What the task requires –
Leave out every picture and set down, exactly, the lines below from the one holding "Protein AF-A0A662RMS9-F1 (afdb_monomer)" up to and including the one holding "1.722 -14.983 1.00 73.62 1 LEU A N 1".

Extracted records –
────────

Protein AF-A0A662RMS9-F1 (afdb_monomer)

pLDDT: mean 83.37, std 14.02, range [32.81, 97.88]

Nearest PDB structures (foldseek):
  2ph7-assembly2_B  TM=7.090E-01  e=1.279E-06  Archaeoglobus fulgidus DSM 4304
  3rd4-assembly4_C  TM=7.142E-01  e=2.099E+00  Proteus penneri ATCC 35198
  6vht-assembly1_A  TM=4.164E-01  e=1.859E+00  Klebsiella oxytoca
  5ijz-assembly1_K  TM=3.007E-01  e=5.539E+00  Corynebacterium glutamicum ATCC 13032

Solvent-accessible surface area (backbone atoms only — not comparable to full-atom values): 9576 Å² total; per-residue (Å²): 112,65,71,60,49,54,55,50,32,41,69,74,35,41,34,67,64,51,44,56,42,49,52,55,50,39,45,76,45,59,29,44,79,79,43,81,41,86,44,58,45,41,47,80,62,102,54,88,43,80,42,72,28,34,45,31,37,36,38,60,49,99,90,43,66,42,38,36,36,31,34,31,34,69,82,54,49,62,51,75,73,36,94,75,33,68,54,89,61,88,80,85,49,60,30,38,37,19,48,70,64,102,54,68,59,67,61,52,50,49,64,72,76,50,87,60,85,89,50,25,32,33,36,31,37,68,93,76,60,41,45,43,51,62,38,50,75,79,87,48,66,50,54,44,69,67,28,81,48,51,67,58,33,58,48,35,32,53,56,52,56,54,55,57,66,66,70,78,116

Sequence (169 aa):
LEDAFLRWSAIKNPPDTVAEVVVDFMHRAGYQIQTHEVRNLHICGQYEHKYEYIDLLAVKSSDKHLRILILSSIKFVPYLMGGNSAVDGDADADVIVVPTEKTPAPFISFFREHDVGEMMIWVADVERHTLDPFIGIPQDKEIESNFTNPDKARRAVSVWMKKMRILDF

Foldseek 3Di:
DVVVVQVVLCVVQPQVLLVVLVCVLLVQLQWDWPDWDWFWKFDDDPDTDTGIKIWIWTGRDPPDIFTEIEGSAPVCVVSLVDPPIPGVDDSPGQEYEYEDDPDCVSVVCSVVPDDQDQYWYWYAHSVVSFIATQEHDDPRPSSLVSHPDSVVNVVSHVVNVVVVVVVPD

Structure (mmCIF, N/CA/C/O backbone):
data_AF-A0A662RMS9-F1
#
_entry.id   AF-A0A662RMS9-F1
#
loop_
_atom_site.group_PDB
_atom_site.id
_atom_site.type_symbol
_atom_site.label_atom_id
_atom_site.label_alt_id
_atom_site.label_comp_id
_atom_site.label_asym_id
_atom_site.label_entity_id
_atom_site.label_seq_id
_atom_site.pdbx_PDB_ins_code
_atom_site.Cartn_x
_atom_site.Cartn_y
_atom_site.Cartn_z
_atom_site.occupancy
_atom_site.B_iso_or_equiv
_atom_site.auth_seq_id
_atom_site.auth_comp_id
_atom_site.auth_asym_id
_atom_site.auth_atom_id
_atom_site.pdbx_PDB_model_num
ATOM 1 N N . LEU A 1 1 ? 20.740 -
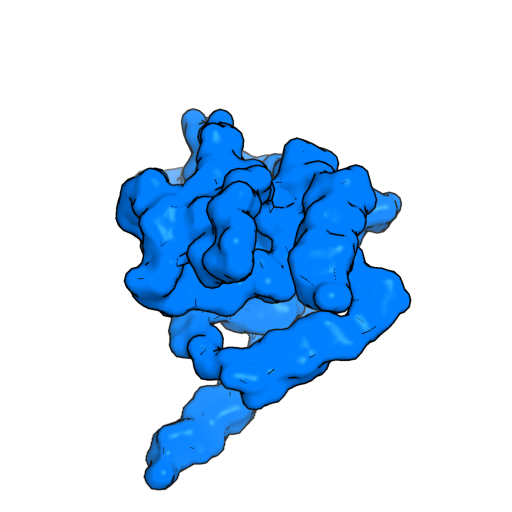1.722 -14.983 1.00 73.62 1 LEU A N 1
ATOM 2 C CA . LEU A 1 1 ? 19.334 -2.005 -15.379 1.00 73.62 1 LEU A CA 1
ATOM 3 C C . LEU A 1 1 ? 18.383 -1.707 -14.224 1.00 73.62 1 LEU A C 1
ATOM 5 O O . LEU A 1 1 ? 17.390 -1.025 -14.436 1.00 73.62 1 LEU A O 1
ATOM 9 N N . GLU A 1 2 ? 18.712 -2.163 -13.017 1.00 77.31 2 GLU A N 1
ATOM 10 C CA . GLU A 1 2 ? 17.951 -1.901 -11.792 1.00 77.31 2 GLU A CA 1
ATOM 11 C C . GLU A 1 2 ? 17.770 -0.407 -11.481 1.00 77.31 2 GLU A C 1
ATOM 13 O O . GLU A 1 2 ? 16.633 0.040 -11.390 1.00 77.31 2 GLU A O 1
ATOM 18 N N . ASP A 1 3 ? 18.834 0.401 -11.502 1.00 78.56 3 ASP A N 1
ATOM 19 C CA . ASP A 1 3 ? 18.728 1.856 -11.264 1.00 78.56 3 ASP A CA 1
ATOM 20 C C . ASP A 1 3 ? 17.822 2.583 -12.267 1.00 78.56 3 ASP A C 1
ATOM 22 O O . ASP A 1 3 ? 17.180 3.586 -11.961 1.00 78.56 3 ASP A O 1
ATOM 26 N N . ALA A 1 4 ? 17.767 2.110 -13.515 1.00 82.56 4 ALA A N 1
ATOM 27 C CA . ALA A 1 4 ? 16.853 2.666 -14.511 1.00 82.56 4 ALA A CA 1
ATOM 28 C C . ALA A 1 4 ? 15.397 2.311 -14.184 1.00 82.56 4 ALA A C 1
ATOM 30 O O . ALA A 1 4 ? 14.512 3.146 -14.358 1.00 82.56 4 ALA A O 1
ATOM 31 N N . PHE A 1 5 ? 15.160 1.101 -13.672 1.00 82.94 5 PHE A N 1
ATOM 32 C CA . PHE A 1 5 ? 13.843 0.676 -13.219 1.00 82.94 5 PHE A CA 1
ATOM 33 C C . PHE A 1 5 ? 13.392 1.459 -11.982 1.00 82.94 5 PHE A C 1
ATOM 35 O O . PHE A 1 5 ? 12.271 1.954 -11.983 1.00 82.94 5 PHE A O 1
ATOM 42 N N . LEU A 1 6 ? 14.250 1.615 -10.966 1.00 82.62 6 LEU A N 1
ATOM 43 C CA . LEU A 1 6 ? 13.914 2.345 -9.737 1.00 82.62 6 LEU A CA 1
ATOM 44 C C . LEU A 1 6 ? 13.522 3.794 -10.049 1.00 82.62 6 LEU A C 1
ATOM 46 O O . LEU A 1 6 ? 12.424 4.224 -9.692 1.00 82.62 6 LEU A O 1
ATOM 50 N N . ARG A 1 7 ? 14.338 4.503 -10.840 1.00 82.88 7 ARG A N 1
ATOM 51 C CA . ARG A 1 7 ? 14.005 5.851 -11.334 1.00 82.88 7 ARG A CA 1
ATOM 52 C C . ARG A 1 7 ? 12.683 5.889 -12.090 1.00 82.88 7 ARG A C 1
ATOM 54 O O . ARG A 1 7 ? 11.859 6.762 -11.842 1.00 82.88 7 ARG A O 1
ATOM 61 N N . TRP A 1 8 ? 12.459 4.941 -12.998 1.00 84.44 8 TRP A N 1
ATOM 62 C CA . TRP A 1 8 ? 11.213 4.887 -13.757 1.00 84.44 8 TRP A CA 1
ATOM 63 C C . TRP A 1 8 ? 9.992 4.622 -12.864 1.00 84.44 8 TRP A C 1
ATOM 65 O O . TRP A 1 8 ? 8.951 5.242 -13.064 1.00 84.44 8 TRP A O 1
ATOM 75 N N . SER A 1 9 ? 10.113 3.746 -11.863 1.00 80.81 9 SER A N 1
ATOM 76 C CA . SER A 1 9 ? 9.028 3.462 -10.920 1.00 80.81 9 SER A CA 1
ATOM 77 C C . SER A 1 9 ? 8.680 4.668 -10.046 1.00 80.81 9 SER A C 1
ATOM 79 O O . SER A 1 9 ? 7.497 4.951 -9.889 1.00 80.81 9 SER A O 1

────────

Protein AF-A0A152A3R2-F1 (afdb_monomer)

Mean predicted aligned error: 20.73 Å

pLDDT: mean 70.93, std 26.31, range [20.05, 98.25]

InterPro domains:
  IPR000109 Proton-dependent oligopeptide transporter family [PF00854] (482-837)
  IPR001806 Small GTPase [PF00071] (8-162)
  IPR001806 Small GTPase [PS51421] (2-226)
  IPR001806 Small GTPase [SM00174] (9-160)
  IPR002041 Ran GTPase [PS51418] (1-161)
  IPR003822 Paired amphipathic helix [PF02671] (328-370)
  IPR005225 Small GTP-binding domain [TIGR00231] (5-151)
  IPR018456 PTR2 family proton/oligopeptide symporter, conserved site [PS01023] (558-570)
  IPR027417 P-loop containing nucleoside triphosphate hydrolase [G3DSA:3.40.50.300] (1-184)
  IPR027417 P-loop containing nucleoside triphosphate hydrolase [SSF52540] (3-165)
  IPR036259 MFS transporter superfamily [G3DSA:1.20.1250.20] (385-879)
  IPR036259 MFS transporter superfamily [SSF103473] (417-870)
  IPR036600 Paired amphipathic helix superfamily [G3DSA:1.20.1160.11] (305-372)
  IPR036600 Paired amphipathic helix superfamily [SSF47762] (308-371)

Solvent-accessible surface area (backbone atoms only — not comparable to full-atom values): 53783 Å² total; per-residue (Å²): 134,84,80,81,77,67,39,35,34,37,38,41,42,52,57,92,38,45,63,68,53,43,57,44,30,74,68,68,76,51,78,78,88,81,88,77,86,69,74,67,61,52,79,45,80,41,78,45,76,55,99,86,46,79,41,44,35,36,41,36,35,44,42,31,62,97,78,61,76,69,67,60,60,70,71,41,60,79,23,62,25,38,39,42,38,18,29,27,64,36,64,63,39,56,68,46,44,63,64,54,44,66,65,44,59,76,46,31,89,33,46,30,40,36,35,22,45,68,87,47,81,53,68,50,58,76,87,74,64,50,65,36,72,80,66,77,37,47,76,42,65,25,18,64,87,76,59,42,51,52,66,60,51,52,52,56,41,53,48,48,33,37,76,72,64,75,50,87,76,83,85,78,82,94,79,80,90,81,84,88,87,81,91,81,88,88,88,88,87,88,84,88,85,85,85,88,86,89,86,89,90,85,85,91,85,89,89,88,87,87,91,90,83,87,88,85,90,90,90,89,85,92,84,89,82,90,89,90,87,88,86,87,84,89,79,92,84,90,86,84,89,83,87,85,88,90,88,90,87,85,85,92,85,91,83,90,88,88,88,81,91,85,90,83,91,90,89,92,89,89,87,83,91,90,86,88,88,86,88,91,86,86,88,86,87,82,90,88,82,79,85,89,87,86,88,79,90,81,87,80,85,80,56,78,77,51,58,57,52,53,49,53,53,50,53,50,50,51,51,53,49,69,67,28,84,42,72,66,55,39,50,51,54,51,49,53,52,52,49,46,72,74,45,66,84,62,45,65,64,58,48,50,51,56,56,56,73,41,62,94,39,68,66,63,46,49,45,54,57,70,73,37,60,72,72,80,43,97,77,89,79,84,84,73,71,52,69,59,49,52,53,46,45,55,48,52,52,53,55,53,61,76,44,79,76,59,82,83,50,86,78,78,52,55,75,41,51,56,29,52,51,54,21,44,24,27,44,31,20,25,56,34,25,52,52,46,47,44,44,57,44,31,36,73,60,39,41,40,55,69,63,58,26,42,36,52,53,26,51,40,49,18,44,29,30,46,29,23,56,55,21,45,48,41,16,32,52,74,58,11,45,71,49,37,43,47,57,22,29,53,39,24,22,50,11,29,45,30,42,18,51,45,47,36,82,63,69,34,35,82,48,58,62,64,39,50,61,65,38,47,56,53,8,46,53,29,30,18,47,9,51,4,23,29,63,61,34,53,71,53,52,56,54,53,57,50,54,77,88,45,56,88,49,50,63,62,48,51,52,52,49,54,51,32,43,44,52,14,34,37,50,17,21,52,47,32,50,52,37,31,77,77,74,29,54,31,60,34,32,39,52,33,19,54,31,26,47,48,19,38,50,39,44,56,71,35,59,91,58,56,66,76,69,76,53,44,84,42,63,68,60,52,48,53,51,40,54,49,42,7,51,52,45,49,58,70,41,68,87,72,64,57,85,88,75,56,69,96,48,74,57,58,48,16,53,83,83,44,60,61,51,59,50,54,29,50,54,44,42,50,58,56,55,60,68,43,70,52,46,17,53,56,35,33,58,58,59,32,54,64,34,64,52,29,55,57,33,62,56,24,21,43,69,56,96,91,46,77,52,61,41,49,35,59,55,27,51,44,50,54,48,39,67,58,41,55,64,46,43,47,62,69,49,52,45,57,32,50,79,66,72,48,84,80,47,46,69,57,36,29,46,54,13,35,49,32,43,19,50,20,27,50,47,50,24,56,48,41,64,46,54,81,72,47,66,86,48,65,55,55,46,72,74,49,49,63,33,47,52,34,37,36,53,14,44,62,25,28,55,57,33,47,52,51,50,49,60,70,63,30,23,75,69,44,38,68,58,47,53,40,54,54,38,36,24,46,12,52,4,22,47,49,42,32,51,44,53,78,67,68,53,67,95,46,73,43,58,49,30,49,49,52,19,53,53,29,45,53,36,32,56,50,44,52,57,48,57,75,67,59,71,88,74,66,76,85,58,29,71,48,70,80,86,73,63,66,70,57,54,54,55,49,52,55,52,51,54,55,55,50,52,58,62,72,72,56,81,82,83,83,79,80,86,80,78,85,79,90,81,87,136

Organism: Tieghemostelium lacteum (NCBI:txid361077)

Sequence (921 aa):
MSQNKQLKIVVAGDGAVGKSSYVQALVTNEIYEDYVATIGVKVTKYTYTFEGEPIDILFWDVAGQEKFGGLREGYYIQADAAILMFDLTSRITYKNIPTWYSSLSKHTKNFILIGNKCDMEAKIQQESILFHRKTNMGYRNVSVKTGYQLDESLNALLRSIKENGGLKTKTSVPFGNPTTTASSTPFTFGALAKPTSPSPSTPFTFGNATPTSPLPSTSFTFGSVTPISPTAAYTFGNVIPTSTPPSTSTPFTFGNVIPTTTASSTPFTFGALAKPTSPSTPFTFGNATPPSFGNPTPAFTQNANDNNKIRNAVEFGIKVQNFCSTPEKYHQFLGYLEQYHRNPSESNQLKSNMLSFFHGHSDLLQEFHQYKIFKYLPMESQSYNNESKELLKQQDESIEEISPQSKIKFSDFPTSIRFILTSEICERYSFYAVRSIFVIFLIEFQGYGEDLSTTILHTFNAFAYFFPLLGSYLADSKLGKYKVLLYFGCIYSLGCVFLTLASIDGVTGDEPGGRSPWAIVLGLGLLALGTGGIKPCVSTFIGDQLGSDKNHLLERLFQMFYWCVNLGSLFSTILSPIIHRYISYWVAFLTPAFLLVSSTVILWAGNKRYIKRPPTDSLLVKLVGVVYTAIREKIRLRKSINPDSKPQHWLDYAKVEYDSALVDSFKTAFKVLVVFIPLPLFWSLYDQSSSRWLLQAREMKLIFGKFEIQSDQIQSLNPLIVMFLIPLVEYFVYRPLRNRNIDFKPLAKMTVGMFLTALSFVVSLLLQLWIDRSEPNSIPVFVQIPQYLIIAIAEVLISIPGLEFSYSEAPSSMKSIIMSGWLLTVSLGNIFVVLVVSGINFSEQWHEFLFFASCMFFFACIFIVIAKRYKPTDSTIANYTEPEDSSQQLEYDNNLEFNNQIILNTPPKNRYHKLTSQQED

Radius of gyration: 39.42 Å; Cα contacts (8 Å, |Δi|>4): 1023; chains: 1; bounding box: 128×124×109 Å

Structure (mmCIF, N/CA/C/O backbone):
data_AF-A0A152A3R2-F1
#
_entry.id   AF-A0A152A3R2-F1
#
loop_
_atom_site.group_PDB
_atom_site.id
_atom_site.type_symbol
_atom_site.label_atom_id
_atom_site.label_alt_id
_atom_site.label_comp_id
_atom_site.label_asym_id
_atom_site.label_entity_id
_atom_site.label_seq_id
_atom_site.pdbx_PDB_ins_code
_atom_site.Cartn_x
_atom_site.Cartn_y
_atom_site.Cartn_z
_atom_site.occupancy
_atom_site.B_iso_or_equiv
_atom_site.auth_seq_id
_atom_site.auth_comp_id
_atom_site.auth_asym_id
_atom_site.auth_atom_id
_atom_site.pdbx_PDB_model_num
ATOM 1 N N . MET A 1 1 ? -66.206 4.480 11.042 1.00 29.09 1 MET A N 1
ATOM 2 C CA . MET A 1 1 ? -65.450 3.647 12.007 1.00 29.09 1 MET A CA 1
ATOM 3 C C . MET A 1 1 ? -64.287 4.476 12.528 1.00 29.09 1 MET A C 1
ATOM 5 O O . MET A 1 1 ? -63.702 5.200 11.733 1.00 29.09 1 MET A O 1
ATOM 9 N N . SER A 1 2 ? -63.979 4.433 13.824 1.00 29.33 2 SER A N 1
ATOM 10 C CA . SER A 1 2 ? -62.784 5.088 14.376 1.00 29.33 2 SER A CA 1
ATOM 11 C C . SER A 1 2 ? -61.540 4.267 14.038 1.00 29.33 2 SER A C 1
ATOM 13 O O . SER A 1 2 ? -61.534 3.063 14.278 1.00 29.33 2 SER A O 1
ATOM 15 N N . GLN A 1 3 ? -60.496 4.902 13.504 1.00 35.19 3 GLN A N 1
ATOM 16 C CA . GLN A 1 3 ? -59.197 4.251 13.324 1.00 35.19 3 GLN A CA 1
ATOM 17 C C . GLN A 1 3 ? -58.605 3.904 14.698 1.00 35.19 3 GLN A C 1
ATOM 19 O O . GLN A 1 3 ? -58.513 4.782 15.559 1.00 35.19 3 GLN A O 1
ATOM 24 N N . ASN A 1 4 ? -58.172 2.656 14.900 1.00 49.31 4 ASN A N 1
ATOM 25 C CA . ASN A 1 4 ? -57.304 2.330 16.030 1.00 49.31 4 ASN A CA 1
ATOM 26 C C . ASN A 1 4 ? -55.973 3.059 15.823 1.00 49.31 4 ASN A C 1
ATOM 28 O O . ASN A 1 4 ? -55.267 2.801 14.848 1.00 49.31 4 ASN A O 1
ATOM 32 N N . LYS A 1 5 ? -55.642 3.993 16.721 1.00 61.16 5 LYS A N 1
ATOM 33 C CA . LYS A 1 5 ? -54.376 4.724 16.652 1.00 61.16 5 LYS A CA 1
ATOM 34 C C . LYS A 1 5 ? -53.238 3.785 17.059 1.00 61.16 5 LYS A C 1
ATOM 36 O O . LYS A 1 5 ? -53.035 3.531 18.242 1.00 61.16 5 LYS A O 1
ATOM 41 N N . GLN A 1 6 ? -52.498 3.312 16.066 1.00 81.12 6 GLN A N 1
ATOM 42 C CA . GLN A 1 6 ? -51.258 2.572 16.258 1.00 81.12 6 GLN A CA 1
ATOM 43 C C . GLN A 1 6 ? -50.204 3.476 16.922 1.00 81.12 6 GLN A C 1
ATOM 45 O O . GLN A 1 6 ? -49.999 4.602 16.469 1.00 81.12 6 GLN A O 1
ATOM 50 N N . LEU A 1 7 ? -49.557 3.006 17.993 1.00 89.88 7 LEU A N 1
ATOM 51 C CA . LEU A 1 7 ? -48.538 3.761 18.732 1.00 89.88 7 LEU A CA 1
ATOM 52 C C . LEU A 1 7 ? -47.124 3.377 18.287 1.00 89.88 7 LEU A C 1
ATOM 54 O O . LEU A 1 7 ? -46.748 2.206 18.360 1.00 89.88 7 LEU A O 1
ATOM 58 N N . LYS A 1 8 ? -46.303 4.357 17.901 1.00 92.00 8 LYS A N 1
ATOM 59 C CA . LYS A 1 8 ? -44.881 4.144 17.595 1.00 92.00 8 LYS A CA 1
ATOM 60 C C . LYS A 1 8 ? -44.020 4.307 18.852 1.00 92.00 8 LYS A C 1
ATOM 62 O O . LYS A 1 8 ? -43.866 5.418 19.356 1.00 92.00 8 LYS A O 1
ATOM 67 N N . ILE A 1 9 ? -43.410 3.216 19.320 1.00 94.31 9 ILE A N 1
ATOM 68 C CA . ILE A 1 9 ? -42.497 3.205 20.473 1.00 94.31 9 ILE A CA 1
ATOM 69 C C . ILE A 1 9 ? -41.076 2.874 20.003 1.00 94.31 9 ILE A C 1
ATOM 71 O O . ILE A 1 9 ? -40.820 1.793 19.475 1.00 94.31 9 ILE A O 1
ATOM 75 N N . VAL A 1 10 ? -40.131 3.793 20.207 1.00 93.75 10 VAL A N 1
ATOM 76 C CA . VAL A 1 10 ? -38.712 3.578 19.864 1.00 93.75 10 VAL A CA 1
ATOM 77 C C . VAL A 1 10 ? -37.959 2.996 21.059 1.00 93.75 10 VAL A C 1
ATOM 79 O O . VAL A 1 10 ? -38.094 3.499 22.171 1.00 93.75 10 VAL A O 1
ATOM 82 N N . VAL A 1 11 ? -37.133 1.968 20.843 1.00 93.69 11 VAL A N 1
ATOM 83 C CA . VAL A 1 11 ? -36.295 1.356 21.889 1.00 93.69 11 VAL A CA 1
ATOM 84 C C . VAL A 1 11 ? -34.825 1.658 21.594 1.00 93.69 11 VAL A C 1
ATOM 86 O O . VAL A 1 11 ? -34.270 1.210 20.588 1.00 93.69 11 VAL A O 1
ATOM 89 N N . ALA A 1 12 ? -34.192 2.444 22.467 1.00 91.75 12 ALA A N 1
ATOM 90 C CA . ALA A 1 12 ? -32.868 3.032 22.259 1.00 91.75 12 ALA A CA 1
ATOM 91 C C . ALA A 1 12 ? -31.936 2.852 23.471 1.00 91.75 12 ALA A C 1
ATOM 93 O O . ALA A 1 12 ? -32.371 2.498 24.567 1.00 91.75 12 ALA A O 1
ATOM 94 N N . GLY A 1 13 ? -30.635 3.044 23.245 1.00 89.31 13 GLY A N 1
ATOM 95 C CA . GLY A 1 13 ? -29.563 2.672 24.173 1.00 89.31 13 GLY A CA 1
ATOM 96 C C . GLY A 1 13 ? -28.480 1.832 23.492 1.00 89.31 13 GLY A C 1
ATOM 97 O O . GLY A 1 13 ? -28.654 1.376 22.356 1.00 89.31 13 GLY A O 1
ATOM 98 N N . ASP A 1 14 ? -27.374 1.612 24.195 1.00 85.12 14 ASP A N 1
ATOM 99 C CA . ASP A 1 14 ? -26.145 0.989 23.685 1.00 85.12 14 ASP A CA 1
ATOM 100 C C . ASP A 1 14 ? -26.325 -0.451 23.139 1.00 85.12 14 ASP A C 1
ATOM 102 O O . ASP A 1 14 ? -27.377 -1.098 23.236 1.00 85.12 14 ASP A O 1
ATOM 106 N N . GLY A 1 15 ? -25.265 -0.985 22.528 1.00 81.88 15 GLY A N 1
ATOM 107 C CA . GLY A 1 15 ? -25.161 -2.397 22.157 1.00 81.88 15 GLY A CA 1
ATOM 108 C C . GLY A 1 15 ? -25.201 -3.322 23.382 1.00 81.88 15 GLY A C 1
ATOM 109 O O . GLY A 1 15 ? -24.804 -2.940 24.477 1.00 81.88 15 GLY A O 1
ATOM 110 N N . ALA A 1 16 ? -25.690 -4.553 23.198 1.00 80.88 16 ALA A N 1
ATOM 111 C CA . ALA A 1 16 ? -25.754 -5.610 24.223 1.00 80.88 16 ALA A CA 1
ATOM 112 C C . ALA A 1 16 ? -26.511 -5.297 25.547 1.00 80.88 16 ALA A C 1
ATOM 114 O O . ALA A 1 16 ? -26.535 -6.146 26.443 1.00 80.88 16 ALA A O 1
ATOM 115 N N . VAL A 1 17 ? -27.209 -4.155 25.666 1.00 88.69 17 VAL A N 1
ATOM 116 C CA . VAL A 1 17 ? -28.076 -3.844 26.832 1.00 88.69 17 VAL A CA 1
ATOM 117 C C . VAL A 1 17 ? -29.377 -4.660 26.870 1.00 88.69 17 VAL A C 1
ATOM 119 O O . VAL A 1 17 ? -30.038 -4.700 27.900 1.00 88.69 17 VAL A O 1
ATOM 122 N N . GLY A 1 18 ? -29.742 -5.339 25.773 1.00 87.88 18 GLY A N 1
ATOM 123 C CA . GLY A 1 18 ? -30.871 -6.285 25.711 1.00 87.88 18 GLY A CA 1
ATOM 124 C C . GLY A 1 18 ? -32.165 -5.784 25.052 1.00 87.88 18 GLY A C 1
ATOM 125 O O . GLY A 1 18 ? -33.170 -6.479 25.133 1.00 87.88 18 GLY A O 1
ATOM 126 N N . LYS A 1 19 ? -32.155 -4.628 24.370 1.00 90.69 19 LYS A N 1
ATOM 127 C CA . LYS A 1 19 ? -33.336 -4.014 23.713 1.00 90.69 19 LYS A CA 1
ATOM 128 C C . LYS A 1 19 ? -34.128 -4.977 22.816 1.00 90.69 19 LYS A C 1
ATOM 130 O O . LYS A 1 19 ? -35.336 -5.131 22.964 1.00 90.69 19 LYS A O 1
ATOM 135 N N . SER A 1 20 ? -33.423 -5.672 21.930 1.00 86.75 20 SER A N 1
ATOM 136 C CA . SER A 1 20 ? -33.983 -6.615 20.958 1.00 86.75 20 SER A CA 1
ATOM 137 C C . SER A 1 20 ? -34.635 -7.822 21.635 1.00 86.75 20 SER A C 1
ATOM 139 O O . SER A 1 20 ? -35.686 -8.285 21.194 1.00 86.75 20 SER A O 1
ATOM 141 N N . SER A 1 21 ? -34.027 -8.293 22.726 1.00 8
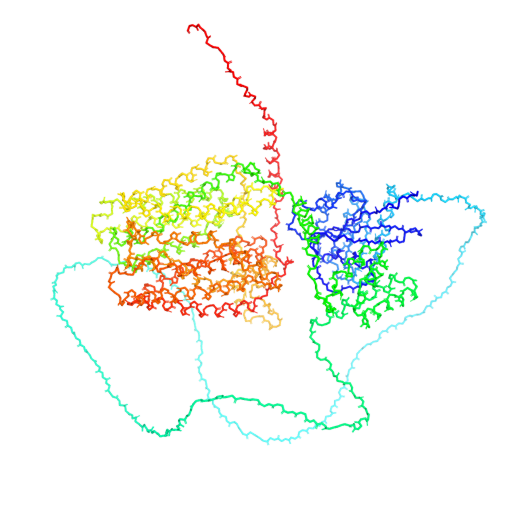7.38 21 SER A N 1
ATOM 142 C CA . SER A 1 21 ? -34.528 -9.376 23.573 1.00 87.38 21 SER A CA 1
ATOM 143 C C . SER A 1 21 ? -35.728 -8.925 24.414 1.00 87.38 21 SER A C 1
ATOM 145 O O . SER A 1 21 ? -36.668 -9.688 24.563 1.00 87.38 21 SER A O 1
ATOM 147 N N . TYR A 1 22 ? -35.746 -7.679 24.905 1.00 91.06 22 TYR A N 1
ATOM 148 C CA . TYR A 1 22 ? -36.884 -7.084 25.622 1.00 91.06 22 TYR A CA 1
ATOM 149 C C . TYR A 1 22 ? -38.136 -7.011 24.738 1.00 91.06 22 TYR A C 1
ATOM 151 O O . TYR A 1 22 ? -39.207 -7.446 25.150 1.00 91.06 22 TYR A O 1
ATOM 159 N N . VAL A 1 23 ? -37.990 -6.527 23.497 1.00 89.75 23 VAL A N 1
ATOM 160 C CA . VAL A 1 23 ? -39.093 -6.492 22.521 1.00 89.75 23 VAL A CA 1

────────

Solution to the exercise –
Protein AF-A0A662RMS9-F1 (afdb_monomer)

pLDDT: mean 83.37, std 14.02, range [32.81, 97.88]

Nearest PDB structures (foldseek):
  2ph7-assembly2_B  TM=7.090E-01  e=1.279E-06  Archaeoglobus fulgidus DSM 4304
  3rd4-assembly4_C  TM=7.142E-01  e=2.099E+00  Proteus penneri ATCC 35198
  6vht-assembly1_A  TM=4.164E-01  e=1.859E+00  Klebsiella oxytoca
  5ijz-assembly1_K  TM=3.007E-01  e=5.539E+00  Corynebacterium glutamicum ATCC 13032

Solvent-accessible surface area (backbone atoms only — not comparable to full-atom values): 9576 Å² total; per-residue (Å²): 112,65,71,60,49,54,55,50,32,41,69,74,35,41,34,67,64,51,44,56,42,49,52,55,50,39,45,76,45,59,29,44,79,79,43,81,41,86,44,58,45,41,47,80,62,102,54,88,43,80,42,72,28,34,45,31,37,36,38,60,49,99,90,43,66,42,38,36,36,31,34,31,34,69,82,54,49,62,51,75,73,36,94,75,33,68,54,89,61,88,80,85,49,60,30,38,37,19,48,70,64,102,54,68,59,67,61,52,50,49,64,72,76,50,87,60,85,89,50,25,32,33,36,31,37,68,93,76,60,41,45,43,51,62,38,50,75,79,87,48,66,50,54,44,69,67,28,81,48,51,67,58,33,58,48,35,32,53,56,52,56,54,55,57,66,66,70,78,116

Sequence (169 aa):
LEDAFLRWSAIKNPPDTVAEVVVDFMHRAGYQIQTHEVRNLHICGQYEHKYEYIDLLAVKSSDKHLRILILSSIKFVPYLMGGNSAVDGDADADVIVVPTEKTPAPFISFFREHDVGEMMIWVADVERHTLDPFIGIPQDKEIESNFTNPDKARRAVSVWMKKMRILDF

Foldseek 3Di:
DVVVVQVVLCVVQPQVLLVVLVCVLLVQLQWDWPDWDWFWKFDDDPDTDTGIKIWIWTGRDPPDIFTEIEGSAPVCVVSLVDPPIPGVDDSPGQEYEYEDDPDCVSVVCSVVPDDQDQYWYWYAHSVVSFIATQEHDDPRPSSLVSHPDSVVNVVSHVVNVVVVVVVPD

Structure (mmCIF, N/CA/C/O backbone):
data_AF-A0A662RMS9-F1
#
_entry.id   AF-A0A662RMS9-F1
#
loop_
_atom_site.group_PDB
_atom_site.id
_atom_site.type_symbol
_atom_site.label_atom_id
_atom_site.label_alt_id
_atom_site.label_comp_id
_atom_site.label_asym_id
_atom_site.label_entity_id
_atom_site.label_seq_id
_atom_site.pdbx_PDB_ins_code
_atom_site.Cartn_x
_atom_site.Cartn_y
_atom_site.Cartn_z
_atom_site.occupancy
_atom_site.B_iso_or_equiv
_atom_site.auth_seq_id
_atom_site.auth_comp_id
_atom_site.auth_asym_id
_atom_site.auth_atom_id
_atom_site.pdbx_PDB_model_num
ATOM 1 N N . LEU A 1 1 ? 20.740 -
1.722 -14.983 1.00 73.62 1 LEU A N 1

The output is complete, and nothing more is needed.